Since a lot of districts do not get that many trademark cases, it's pretty easy for a federal judge with a crowded criminal docket to take the easy way out and say that the Supreme Court has given me the chance to get rid of this by saying that there is a likelihood f confusion, so I'm agreeing with that, issuing an injunction and take it up on appeal if you want to argue that you deserve a trial de novo.
Finally, the case law is equivocal on whether a decision by a federal judge finding no likelihood of confusion in an infringement action is binding on the USPTO in an application to register the mark found not confusing. Given that Sections 2(d) and 32 are for very different purposes, that result is somewhat understandable. So we have the incredible outcome that an Article III judge can be bound by the decision of the PTO’s ALJ’s on the ultimate issue in an infringement suit – likelihood of confusion, but the Trademark Examiners are not bound by a decision of no likelihood of confusion by an Article III judge.
Not much thought given to the ramifications of this decision on the substantive law, just an effort to deal with administrative law and who cares about trademark law day to day. Incredibly poor decision that adds complexity and costs to a subject that really did not need either.

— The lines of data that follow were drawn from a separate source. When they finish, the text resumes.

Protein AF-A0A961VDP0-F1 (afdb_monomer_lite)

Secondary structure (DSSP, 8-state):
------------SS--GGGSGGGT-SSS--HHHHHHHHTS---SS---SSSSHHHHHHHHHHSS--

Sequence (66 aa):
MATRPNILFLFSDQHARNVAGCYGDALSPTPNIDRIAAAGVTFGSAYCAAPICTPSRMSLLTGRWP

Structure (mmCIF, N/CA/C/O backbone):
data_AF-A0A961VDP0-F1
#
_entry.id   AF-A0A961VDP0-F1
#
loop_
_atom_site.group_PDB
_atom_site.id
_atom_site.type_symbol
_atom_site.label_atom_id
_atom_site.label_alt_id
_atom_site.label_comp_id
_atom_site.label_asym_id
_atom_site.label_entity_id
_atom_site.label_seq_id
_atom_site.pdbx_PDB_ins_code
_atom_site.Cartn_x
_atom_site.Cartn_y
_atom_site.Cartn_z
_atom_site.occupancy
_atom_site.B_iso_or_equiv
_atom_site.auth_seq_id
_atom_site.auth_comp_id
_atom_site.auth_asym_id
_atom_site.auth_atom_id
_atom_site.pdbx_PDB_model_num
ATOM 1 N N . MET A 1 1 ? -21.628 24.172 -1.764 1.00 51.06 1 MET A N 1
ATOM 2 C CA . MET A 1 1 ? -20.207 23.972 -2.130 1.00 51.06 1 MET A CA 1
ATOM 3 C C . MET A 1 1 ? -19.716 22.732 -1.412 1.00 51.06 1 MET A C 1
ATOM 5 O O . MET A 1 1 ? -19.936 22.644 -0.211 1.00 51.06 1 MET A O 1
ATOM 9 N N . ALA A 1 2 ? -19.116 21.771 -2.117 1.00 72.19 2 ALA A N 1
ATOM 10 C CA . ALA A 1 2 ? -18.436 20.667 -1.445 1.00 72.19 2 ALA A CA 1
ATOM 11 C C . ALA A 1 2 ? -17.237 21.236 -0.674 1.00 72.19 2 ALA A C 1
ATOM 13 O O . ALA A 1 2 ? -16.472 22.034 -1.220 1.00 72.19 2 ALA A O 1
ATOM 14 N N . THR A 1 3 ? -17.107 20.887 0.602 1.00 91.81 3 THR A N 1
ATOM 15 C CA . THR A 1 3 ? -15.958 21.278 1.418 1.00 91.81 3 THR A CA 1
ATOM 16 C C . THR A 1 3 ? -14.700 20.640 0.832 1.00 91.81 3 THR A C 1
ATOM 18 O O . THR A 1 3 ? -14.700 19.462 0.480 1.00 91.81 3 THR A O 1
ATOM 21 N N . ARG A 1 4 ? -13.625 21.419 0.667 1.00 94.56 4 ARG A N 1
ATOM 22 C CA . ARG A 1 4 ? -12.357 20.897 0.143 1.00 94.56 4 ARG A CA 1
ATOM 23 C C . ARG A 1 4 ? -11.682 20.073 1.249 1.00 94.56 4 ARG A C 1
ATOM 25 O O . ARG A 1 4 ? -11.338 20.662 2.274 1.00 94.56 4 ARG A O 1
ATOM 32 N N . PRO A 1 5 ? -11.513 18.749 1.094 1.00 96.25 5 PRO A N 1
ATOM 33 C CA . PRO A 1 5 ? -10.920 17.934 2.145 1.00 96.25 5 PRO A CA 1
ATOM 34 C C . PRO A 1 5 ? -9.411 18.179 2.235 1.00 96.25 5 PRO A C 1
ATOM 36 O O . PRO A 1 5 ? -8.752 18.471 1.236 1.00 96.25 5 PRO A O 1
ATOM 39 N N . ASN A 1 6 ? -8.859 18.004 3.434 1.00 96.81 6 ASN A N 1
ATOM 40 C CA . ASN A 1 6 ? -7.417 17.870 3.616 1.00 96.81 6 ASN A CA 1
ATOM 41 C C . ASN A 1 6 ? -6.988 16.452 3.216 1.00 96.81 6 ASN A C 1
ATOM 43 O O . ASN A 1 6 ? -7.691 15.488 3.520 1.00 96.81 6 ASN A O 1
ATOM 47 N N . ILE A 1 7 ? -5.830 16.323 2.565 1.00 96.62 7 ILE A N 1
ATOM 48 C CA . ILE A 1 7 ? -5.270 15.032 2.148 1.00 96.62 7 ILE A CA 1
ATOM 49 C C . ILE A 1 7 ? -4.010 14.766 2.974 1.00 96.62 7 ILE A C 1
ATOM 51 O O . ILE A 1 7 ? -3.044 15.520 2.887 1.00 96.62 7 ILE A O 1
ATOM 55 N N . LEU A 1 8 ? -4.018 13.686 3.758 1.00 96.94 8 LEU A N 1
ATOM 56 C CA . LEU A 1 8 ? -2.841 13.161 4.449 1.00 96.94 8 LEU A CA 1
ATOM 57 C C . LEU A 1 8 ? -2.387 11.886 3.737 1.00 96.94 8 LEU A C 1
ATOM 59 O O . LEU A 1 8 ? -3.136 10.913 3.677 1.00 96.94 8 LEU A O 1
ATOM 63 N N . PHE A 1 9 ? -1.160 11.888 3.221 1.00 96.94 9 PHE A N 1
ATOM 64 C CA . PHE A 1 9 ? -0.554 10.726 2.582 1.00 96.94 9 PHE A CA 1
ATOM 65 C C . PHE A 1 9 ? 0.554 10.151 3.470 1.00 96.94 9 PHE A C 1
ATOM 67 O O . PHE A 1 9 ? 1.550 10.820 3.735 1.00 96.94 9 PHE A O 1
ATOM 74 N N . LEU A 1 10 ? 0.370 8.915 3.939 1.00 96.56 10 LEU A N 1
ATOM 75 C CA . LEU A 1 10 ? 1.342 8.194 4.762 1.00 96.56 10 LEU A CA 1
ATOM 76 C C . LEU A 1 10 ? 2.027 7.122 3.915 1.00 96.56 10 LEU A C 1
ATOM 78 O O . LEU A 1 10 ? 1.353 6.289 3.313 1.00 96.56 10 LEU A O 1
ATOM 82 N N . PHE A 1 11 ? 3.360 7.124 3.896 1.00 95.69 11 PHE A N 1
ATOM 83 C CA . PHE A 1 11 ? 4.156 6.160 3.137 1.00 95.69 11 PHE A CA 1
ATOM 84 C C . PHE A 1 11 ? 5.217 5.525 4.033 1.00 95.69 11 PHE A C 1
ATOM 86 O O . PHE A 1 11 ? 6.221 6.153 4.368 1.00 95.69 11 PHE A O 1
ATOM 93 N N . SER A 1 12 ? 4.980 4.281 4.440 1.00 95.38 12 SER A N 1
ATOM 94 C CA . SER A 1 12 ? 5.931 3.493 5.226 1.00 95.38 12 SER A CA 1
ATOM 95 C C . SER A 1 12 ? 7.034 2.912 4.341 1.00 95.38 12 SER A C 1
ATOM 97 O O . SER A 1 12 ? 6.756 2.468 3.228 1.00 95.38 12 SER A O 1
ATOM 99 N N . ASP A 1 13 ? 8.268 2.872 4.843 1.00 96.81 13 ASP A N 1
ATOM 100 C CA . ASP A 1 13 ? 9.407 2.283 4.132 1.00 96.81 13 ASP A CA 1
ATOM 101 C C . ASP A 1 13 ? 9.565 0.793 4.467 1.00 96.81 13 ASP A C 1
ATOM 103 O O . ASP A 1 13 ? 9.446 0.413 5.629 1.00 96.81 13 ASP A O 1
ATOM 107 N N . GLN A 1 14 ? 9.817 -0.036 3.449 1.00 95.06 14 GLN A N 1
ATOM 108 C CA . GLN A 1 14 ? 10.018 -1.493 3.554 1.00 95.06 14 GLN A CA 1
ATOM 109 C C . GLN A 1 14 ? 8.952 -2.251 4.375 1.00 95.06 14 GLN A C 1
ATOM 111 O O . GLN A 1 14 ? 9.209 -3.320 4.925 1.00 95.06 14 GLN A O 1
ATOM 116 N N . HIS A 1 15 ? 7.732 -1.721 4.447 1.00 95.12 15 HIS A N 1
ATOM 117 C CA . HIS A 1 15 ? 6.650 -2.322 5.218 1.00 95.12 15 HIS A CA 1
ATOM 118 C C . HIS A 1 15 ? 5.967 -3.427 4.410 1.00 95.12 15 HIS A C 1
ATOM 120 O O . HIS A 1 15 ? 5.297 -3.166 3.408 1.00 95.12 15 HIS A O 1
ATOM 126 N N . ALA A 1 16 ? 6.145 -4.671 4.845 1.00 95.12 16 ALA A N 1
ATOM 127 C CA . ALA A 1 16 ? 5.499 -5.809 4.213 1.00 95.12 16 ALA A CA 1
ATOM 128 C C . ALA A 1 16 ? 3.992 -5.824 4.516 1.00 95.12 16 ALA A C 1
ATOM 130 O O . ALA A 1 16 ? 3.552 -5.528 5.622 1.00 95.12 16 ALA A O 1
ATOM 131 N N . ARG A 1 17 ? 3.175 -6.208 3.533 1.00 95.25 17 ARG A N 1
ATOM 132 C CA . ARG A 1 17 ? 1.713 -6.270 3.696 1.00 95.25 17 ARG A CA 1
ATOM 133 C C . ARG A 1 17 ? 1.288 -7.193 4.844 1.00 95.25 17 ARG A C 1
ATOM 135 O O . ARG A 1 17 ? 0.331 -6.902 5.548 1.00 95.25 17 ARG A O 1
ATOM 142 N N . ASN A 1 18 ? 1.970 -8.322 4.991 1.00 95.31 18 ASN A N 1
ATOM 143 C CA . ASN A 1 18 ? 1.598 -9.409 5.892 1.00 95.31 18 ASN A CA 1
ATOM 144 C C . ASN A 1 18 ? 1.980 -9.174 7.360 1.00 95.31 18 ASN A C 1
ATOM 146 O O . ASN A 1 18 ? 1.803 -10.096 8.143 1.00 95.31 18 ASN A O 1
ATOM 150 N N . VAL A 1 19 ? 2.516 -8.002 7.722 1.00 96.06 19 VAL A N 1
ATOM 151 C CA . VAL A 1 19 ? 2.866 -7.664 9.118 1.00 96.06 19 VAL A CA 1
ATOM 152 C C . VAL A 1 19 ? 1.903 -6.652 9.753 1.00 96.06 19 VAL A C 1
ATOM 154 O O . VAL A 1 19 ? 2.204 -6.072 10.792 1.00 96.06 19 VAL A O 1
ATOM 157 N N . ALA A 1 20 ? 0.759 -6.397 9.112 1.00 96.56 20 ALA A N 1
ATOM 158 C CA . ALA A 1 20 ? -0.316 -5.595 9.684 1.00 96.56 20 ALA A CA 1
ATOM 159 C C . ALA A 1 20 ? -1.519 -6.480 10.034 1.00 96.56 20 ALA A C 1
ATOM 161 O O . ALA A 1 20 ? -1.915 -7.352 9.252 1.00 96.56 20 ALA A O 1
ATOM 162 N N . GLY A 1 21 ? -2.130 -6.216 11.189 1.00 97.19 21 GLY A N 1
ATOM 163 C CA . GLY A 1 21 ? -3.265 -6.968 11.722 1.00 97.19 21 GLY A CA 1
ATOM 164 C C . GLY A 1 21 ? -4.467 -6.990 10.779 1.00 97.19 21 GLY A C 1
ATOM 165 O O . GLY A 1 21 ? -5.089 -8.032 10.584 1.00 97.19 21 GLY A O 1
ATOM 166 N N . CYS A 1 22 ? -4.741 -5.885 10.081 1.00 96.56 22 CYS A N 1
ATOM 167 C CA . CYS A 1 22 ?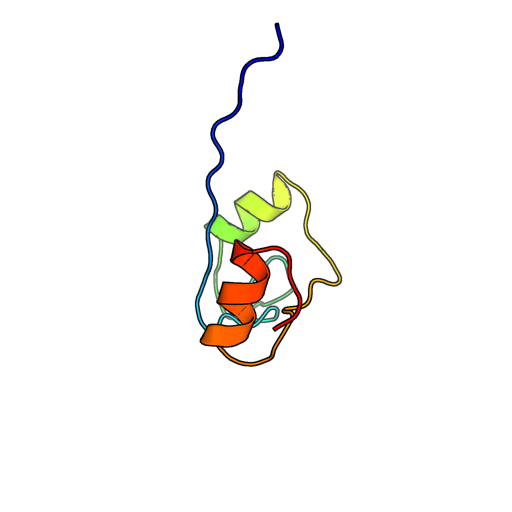 -5.790 -5.804 9.060 1.00 96.56 22 CYS A CA 1
ATOM 168 C C . CYS A 1 22 ? -5.569 -6.720 7.839 1.00 96.56 22 CYS A C 1
ATOM 170 O O . CYS A 1 22 ? -6.508 -6.960 7.080 1.00 96.56 22 CYS A O 1
ATOM 172 N N . TYR A 1 23 ? -4.361 -7.265 7.662 1.00 97.31 23 TYR A N 1
ATOM 173 C CA . TYR A 1 23 ? -4.042 -8.301 6.677 1.00 97.31 23 TYR A CA 1
ATOM 174 C C . TYR A 1 23 ? -3.849 -9.695 7.296 1.00 97.31 23 TYR A C 1
ATOM 176 O O . TYR A 1 23 ? -3.452 -10.619 6.585 1.00 97.31 23 TYR A O 1
ATOM 184 N N . GLY A 1 24 ? -4.176 -9.866 8.579 1.00 95.62 24 GLY A N 1
ATOM 185 C CA . GLY A 1 24 ? -4.187 -11.153 9.273 1.00 95.62 24 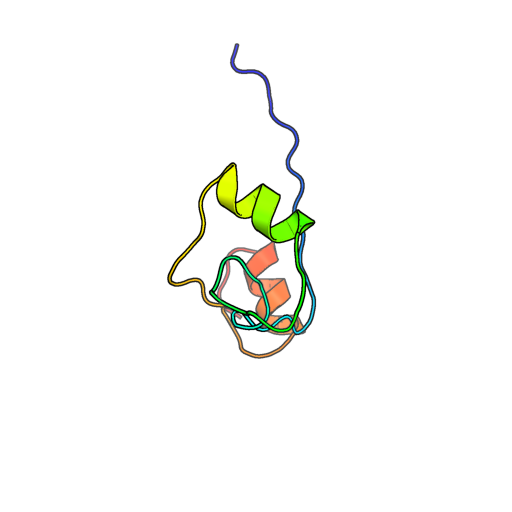GLY A CA 1
ATOM 186 C C . GLY A 1 24 ? -2.939 -11.463 10.097 1.00 95.62 24 GLY A C 1
ATOM 187 O O . GLY A 1 24 ? -2.798 -12.606 10.526 1.00 95.62 24 GLY A O 1
ATOM 188 N N . ASP A 1 25 ? -2.041 -10.498 10.325 1.00 97.06 25 ASP A N 1
ATOM 189 C CA . ASP A 1 25 ? -0.919 -10.729 11.238 1.00 97.06 25 ASP A CA 1
ATOM 190 C C . ASP A 1 25 ? -1.391 -10.820 12.695 1.00 97.06 25 ASP A C 1
ATOM 192 O O . ASP A 1 25 ? -2.126 -9.962 13.183 1.00 97.06 25 ASP A O 1
ATOM 196 N N . ALA A 1 26 ? -0.943 -11.859 13.396 1.00 93.56 26 ALA A N 1
ATOM 197 C CA . ALA A 1 26 ? -1.236 -12.080 14.809 1.00 93.56 26 ALA A CA 1
ATOM 198 C C . ALA A 1 26 ? -0.059 -11.708 15.728 1.00 93.56 26 ALA A C 1
ATOM 200 O O . ALA A 1 26 ? -0.225 -11.704 16.947 1.00 93.56 26 ALA A O 1
ATOM 201 N N . LEU A 1 27 ? 1.127 -11.434 15.168 1.00 95.81 27 LEU A N 1
ATOM 202 C CA . LEU A 1 27 ? 2.352 -11.214 15.940 1.00 95.81 27 LEU A CA 1
ATOM 203 C C . LEU A 1 27 ? 2.686 -9.731 16.121 1.00 95.81 27 LEU A C 1
ATOM 205 O O . LEU A 1 27 ? 3.118 -9.343 17.207 1.00 95.81 27 LEU A O 1
ATOM 209 N N . SER A 1 28 ? 2.495 -8.902 15.092 1.00 94.38 28 SER A N 1
ATOM 210 C CA . SER A 1 28 ? 2.765 -7.464 15.147 1.00 94.38 28 SER A CA 1
ATOM 211 C C . SER A 1 28 ? 1.494 -6.679 15.495 1.00 94.38 28 SER A C 1
ATOM 213 O O . SER A 1 28 ? 0.581 -6.575 14.672 1.00 94.38 28 SER A O 1
ATOM 215 N N . PRO A 1 29 ? 1.390 -6.089 16.700 1.00 95.31 29 PRO A N 1
ATOM 216 C CA . PRO A 1 29 ? 0.235 -5.273 17.046 1.00 95.31 29 PRO A CA 1
ATOM 217 C C . PRO A 1 29 ? 0.255 -3.943 16.277 1.00 95.31 29 PRO A C 1
ATOM 219 O O . PRO A 1 29 ? 1.096 -3.077 16.526 1.00 95.31 29 PRO A O 1
ATOM 222 N N . THR A 1 30 ? -0.732 -3.730 15.399 1.00 97.62 30 THR A N 1
ATOM 223 C CA . THR A 1 30 ? -0.877 -2.503 14.592 1.00 97.62 30 THR A CA 1
ATOM 224 C C . THR A 1 30 ? -2.192 -1.743 14.838 1.00 97.62 30 THR A C 1
ATOM 226 O O . THR A 1 30 ? -2.829 -1.290 13.882 1.00 97.62 30 THR A O 1
ATOM 229 N N . PRO A 1 31 ? -2.597 -1.480 16.099 1.00 97.62 31 PRO A N 1
ATOM 230 C CA . PRO A 1 31 ? -3.961 -1.049 16.435 1.00 97.62 31 PRO A CA 1
ATOM 231 C C . PRO A 1 31 ? -4.407 0.250 15.744 1.00 97.62 31 PRO A C 1
ATOM 233 O O . PRO A 1 31 ? -5.583 0.426 15.433 1.00 97.62 31 PRO A O 1
ATOM 236 N N . ASN A 1 32 ? -3.480 1.173 15.466 1.00 97.75 32 ASN A N 1
ATOM 237 C CA . ASN A 1 32 ? -3.796 2.416 14.757 1.00 97.75 32 ASN A CA 1
ATOM 238 C C . ASN A 1 32 ? -4.041 2.208 13.257 1.00 97.75 32 ASN A C 1
ATOM 240 O O . ASN A 1 32 ? -4.925 2.856 12.699 1.00 97.75 32 ASN A O 1
ATOM 244 N N . ILE A 1 33 ? -3.278 1.319 12.616 1.00 97.38 33 ILE A N 1
ATOM 245 C CA . ILE A 1 33 ? -3.464 0.966 11.201 1.00 97.38 33 ILE A CA 1
ATOM 246 C C . ILE A 1 33 ? -4.760 0.170 11.056 1.00 97.38 33 ILE A C 1
ATOM 248 O O . ILE A 1 33 ? -5.564 0.471 10.177 1.00 97.38 33 ILE A O 1
ATOM 252 N N . ASP A 1 34 ? -5.013 -0.762 11.974 1.00 97.81 34 ASP A N 1
ATOM 253 C CA . ASP A 1 34 ? -6.223 -1.586 11.984 1.00 97.81 34 ASP A CA 1
ATOM 254 C C . ASP A 1 34 ? -7.481 -0.728 12.162 1.00 97.81 34 ASP A C 1
ATOM 256 O O . ASP A 1 34 ? -8.473 -0.906 11.456 1.00 97.81 34 ASP A O 1
ATOM 260 N N . ARG A 1 35 ? -7.418 0.289 13.032 1.00 98.31 35 ARG A N 1
ATOM 261 C CA . ARG A 1 35 ? -8.496 1.273 13.197 1.00 98.31 35 ARG A CA 1
ATOM 262 C C . ARG A 1 35 ? -8.754 2.084 11.923 1.00 98.31 35 ARG A C 1
ATOM 264 O O . ARG A 1 35 ? -9.909 2.378 11.626 1.00 98.31 35 ARG A O 1
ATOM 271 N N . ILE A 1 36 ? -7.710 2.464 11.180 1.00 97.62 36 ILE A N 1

At 11:54 AM, Anonymous Erik Pelton said...

Will preclusion be "out the window" if the evidence sought to add on de novo appeal was available during the TTAB proceeding? I don't see why it would be. For that reason, I expect bigger records and broader discovery in TTAB cases going forward as parties will not want to miss covering all the evidence and all the DuPont factors for fear that they can't raise them later. I also believe there is likely to be an uptick in the number of Board proceedings because corporations may be able to essentially get the same results as federal court with in an easier to manage proceeding with less expense and greater predictability.

At 4:41 PM, Anonymous Anonymous said...

I expect an opposers will take a favorable judgment to an infringement action and ask for an injunction and an award of damages. I would do it.